The only way out of this kind of soul killing dead end is repentance.

Last week, I mentioned how Pope Francis experienced his own encounter with Christ that compelled him to repent when as a young man he met the living Christ in the Sacrament of Reconciliation. This experience changed his life. In the Holy Father’s own words: “The truth is that someone was waiting for me. He had been waiting for me for some time. After making my confession I felt that something had changed. I was not the same. I had heard a voice, a call”.

The “someone” waiting for the young Jorge Bergolio, was the Lord Jesus, living and present in the Sacraments of his Church. This encounter changed Jorge Bergolio’s life, and without that encounter, and the repentance it engendered, there would never have been a Pope Francis.

The encounter with Christ necessitates repentance, a willingness to change, a willingness to conform one’s life to the commandments of God, a willingness to admit what one has done or failed to do. Without repentance, the encounter with Jesus Christ becomes a source of frustration and resistance, rather than an opportunity for a new way of life.

Because of a willingness to repent, one moves from the cramped, narrow outlook of self-centeredness to the generous vista of self-gift.

Consider all this if and when you present yourself to receive the Church’s Sacraments, particularly the Blessed Sacrament. If the experience seems merely habitual, lifeless, lacking, ask yourself if it might be that a lack of repentance is keeping Christ at a distance and frustrating his attempts to reach out to you. It need not be that way. Repentance makes you receptive to the encounter with the living, divine Christ.

Repent. Let the encounter with the living Christ change your life.

Christ’s Gospel for today is a recapitulation of everything that I have just told you- that Christ makes himself known to you- you encounter him- in the Sacraments- particularly in the Blessed Sacrament (in the breaking of the bread).

And also, the resurrection of the Lord Jesus is a real event that happens in the very real body of the Lord Jesus. The resurrection is not a symbol or idea or feeling. The resurrection of the Lord Jesus was not a hallucination, but an encounter with the living Christ.

The Gospel makes this clear to us by testifying that the Risen Lord Jesus revealed himself in a real body, still bearing the marks of his crucifixion and still capable of as mundane an act as eating food.

And also, that our faith in the resurrection of the Lord Jesus invites us to change, to become different and who we become are witnesses to the Lord Jesus- we know who the Lord Jesus is and where people can encounter him.

We who make an act of faith in the resurrection of the Lord Jesus know that God in Jesus Christ is living and present in his Church and that we can encounter and receive him in the Sacraments of his Church.

We do not find in the Church mere symbols of Christ, but the Lord himself. We do not hear in the Scriptures tales from long ago, but the unfolding of God’s plan, the plan by which he revealed himself to the world. We do not receive in the Sacraments mere ideas or feelings about Christ, but his living and divine presence.

Lastly…

Pope Benedict once made the very important observation that Christian faith is public, not private.
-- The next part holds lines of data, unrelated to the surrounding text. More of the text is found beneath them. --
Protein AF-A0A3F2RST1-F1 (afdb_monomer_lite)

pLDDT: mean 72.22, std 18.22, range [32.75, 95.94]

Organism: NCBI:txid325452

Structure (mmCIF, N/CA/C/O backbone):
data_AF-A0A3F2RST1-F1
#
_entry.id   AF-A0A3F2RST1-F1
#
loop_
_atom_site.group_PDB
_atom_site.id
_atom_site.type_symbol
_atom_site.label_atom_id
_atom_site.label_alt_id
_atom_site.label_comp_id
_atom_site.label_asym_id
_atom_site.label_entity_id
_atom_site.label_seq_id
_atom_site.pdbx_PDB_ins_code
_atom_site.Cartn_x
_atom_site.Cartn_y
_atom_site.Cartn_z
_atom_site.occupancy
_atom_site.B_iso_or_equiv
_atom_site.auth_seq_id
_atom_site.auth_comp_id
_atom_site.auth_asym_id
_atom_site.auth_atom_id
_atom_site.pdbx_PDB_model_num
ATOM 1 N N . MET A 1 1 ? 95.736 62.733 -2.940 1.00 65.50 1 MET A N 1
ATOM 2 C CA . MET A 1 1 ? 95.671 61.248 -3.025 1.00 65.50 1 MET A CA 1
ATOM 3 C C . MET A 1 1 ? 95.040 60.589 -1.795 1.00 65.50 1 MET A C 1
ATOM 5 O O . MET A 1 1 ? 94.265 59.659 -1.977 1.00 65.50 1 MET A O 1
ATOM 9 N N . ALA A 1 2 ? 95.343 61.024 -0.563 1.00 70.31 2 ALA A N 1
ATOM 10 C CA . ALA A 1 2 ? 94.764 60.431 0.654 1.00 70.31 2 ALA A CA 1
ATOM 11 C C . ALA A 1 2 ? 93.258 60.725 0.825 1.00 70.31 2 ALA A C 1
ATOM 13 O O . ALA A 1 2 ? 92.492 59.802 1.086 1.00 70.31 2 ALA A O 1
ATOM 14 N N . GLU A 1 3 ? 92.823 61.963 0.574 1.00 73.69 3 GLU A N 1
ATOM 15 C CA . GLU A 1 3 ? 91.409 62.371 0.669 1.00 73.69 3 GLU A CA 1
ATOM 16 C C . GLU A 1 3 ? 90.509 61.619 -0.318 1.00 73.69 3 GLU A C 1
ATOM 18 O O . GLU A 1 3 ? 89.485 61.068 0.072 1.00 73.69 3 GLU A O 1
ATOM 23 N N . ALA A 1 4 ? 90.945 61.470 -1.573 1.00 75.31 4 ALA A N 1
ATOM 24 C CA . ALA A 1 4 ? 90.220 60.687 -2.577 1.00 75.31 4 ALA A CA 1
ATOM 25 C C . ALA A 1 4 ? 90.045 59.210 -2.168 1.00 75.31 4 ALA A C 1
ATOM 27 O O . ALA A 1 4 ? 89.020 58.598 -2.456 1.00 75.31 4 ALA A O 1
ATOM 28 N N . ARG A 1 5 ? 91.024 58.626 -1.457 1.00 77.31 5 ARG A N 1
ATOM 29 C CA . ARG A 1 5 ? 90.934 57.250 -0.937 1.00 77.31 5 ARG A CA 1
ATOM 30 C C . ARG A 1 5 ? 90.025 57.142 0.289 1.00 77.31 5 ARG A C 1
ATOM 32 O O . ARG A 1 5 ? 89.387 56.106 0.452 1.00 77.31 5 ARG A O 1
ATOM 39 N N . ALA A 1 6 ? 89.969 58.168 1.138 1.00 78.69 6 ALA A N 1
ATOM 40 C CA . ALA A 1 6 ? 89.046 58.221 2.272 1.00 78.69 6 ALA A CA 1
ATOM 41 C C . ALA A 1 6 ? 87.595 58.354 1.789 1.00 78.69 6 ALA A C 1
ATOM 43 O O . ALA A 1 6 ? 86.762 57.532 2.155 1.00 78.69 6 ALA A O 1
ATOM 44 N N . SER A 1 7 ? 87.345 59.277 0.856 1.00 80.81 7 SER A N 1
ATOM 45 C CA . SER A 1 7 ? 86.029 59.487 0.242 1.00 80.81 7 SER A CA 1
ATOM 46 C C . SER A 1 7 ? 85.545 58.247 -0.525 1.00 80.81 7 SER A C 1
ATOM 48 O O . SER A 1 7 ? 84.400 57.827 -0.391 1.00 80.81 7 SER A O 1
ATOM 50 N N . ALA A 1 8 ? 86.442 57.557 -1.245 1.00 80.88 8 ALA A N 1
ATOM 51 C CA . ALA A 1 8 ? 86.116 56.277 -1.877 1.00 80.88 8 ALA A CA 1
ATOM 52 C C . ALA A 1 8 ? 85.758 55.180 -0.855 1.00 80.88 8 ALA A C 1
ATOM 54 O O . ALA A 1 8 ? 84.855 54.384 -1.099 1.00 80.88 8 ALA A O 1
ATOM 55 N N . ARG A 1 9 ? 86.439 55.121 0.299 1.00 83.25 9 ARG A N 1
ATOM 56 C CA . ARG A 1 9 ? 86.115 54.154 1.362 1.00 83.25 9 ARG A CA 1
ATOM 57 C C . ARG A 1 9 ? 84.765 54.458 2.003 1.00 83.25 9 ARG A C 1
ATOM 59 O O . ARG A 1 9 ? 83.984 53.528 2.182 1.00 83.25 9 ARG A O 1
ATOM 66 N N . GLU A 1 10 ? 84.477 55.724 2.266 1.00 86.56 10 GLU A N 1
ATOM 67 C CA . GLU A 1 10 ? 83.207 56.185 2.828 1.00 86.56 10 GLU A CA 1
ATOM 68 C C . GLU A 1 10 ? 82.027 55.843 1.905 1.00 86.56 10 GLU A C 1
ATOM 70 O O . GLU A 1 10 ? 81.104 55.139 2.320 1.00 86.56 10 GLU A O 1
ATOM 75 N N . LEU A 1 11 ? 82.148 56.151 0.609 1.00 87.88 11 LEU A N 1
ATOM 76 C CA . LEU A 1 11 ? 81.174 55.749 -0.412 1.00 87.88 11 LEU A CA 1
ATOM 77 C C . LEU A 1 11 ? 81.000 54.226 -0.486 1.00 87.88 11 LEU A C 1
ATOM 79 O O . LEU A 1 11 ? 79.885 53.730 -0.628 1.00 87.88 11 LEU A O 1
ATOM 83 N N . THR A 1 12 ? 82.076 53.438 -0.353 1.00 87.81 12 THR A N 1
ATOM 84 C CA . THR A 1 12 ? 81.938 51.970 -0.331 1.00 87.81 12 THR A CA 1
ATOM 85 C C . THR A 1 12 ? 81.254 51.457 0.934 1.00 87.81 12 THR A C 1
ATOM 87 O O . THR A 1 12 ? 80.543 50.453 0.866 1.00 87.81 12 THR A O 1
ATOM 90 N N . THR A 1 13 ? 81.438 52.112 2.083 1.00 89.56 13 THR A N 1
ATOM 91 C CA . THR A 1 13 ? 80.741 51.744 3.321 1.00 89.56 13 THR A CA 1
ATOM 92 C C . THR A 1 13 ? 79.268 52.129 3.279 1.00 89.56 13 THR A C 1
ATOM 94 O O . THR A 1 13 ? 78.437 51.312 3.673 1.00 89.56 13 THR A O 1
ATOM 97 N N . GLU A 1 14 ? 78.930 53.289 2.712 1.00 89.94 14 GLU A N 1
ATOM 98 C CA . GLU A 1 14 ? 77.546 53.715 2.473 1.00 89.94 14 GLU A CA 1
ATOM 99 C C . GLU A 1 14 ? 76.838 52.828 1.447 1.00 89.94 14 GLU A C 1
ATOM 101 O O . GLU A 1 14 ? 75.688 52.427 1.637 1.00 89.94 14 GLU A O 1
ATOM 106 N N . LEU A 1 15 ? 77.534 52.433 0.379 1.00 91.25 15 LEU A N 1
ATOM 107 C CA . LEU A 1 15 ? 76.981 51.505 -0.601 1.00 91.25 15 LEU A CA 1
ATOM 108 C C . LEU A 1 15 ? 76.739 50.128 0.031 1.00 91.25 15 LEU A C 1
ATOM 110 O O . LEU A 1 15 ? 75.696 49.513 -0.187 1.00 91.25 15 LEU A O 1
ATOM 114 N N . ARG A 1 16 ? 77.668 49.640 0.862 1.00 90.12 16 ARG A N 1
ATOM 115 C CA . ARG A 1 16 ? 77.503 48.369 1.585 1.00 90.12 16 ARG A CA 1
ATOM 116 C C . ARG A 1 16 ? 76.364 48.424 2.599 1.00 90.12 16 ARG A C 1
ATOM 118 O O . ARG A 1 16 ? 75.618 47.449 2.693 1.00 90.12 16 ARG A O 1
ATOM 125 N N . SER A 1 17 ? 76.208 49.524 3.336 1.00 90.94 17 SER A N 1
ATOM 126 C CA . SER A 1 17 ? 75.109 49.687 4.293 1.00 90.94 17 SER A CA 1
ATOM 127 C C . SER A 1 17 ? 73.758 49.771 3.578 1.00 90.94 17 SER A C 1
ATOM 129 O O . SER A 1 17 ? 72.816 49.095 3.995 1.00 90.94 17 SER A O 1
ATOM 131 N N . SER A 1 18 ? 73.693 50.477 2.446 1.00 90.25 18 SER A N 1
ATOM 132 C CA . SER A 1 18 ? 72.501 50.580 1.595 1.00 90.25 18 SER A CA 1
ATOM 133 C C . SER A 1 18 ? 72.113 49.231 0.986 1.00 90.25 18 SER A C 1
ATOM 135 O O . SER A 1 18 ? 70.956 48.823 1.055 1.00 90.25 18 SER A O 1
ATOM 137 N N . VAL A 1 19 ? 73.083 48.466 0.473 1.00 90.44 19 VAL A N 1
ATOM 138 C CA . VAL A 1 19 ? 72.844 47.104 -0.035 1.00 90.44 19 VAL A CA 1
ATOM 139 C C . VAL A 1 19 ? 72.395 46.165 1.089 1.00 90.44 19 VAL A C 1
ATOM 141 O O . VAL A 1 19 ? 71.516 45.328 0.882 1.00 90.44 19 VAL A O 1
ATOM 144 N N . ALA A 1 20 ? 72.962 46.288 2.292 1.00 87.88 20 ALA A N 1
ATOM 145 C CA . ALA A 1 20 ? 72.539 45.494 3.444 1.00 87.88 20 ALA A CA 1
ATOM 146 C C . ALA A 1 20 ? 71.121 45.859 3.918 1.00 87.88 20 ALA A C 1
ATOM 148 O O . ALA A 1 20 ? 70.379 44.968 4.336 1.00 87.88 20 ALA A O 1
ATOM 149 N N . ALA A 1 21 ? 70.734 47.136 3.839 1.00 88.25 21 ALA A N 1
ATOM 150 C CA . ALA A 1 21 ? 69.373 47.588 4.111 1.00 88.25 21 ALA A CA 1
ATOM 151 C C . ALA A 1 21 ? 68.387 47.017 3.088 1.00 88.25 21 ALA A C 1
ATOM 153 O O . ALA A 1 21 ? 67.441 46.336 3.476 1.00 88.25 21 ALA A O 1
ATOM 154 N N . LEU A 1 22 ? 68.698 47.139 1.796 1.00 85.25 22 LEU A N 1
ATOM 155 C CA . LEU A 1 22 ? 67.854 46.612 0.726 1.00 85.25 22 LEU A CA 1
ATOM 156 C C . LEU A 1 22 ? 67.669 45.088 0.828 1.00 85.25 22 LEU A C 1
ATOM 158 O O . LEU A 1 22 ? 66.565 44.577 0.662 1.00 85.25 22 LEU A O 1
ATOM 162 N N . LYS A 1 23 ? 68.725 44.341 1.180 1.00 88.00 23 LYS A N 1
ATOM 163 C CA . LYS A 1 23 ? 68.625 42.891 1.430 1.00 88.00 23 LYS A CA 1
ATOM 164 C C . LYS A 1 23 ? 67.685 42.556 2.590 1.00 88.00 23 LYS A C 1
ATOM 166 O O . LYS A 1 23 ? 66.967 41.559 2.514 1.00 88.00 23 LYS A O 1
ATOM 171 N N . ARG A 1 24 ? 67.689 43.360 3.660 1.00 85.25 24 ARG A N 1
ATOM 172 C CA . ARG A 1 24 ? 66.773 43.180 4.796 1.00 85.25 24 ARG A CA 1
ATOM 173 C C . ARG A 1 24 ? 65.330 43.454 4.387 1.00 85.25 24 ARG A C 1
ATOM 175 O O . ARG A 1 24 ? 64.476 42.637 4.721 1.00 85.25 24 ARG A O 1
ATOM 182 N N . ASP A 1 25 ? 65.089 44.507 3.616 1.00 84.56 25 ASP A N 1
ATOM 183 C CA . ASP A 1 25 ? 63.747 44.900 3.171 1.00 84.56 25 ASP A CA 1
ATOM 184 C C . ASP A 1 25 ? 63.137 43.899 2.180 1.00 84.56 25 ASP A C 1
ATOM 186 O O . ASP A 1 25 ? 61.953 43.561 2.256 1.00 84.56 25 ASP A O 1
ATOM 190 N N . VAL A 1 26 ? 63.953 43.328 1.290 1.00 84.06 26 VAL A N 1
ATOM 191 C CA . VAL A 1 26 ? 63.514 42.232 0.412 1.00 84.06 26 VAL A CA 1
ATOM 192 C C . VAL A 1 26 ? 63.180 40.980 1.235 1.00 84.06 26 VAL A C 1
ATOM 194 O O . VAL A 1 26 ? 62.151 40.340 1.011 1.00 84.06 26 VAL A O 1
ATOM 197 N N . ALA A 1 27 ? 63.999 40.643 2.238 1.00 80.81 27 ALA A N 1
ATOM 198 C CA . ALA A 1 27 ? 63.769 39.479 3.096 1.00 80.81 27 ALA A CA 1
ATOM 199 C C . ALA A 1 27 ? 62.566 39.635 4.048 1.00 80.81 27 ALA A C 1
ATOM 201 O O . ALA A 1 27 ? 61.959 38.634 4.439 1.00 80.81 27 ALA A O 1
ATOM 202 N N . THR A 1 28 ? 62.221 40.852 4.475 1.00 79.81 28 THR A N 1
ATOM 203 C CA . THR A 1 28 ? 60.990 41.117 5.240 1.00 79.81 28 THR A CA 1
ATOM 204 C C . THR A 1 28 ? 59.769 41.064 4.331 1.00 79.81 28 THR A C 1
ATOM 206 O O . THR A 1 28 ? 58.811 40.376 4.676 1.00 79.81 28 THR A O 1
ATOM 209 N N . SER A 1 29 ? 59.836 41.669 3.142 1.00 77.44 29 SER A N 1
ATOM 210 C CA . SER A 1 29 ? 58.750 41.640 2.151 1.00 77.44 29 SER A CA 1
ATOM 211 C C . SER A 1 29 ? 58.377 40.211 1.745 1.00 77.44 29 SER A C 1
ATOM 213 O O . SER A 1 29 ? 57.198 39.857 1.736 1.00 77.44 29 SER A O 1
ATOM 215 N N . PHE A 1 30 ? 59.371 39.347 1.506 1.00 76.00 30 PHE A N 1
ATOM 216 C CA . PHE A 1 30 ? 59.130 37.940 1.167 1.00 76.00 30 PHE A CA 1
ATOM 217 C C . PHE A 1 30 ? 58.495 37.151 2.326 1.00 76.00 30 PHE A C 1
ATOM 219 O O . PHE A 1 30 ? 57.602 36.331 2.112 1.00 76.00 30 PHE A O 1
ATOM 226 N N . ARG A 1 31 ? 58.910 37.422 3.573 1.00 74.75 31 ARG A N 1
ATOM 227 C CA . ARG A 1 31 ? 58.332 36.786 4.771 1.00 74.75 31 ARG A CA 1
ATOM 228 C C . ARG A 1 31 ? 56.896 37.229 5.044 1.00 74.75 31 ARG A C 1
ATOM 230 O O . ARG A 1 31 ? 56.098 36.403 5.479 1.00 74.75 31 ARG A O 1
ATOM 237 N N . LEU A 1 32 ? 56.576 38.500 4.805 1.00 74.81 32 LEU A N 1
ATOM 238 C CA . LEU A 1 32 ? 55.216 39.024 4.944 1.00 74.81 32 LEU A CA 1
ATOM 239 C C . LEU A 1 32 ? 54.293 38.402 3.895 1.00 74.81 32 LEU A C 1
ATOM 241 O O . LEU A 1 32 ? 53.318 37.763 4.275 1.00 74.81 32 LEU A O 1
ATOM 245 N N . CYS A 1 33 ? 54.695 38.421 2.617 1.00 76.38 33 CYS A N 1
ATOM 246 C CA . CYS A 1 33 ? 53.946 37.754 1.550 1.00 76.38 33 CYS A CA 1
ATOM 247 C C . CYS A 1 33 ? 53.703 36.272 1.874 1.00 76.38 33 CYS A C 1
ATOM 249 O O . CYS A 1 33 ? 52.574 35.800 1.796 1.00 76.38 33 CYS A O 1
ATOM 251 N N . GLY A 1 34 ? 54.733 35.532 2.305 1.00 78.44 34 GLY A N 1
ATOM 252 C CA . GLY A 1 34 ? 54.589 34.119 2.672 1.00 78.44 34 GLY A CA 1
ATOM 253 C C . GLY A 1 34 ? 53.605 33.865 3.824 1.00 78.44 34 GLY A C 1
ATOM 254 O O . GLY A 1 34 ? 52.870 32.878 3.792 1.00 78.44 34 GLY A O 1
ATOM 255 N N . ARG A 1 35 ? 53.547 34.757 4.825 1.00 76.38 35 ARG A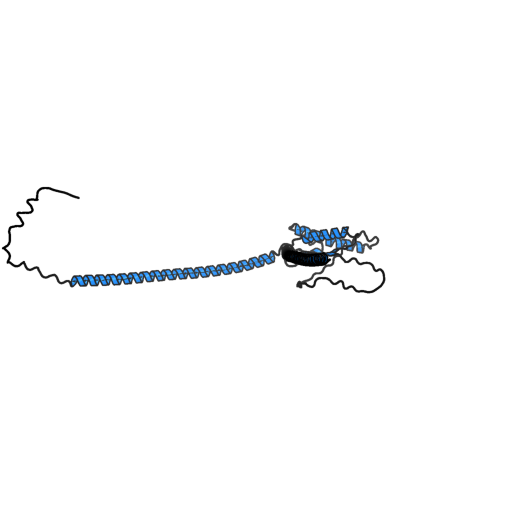 N 1
ATOM 256 C CA . ARG A 1 35 ? 52.563 34.676 5.919 1.00 76.38 35 ARG A CA 1
ATOM 257 C C . ARG A 1 35 ? 51.152 34.970 5.426 1.00 76.38 35 ARG A C 1
ATOM 259 O O . ARG A 1 35 ? 50.246 34.220 5.775 1.00 76.38 35 ARG A O 1
ATOM 266 N N . ASP A 1 36 ? 50.979 35.988 4.592 1.00 80.12 36 ASP A N 1
ATOM 267 C CA . ASP A 1 36 ? 49.673 36.362 4.046 1.00 80.12 36 ASP A CA 1
ATOM 268 C C . ASP A 1 36 ? 49.108 35.246 3.153 1.00 80.12 36 ASP A C 1
ATOM 270 O O . ASP A 1 36 ? 47.949 34.858 3.304 1.00 80.12 36 ASP A O 1
ATOM 274 N N . PHE A 1 37 ? 49.945 34.623 2.312 1.00 76.75 37 PHE A N 1
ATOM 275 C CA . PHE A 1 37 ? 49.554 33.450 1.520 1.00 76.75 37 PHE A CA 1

If Christian faith were merely a private matter there would be no need for witnesses. Witnesses give testimony, public testimony. Witnesses tell others what they know and what they believe.

We are the witnesses to the resurrection of the Lord Jesus. We know who he is (and who he is not). We know where the Lord Jesus is and where people can find him.

That information is not just for our personal, private edification- it is the best of all possible good news that God in Christ wants us to make sure that the whole world knows about and hears.

That’s our mission. That’s what it means to be Christ’s witnesses!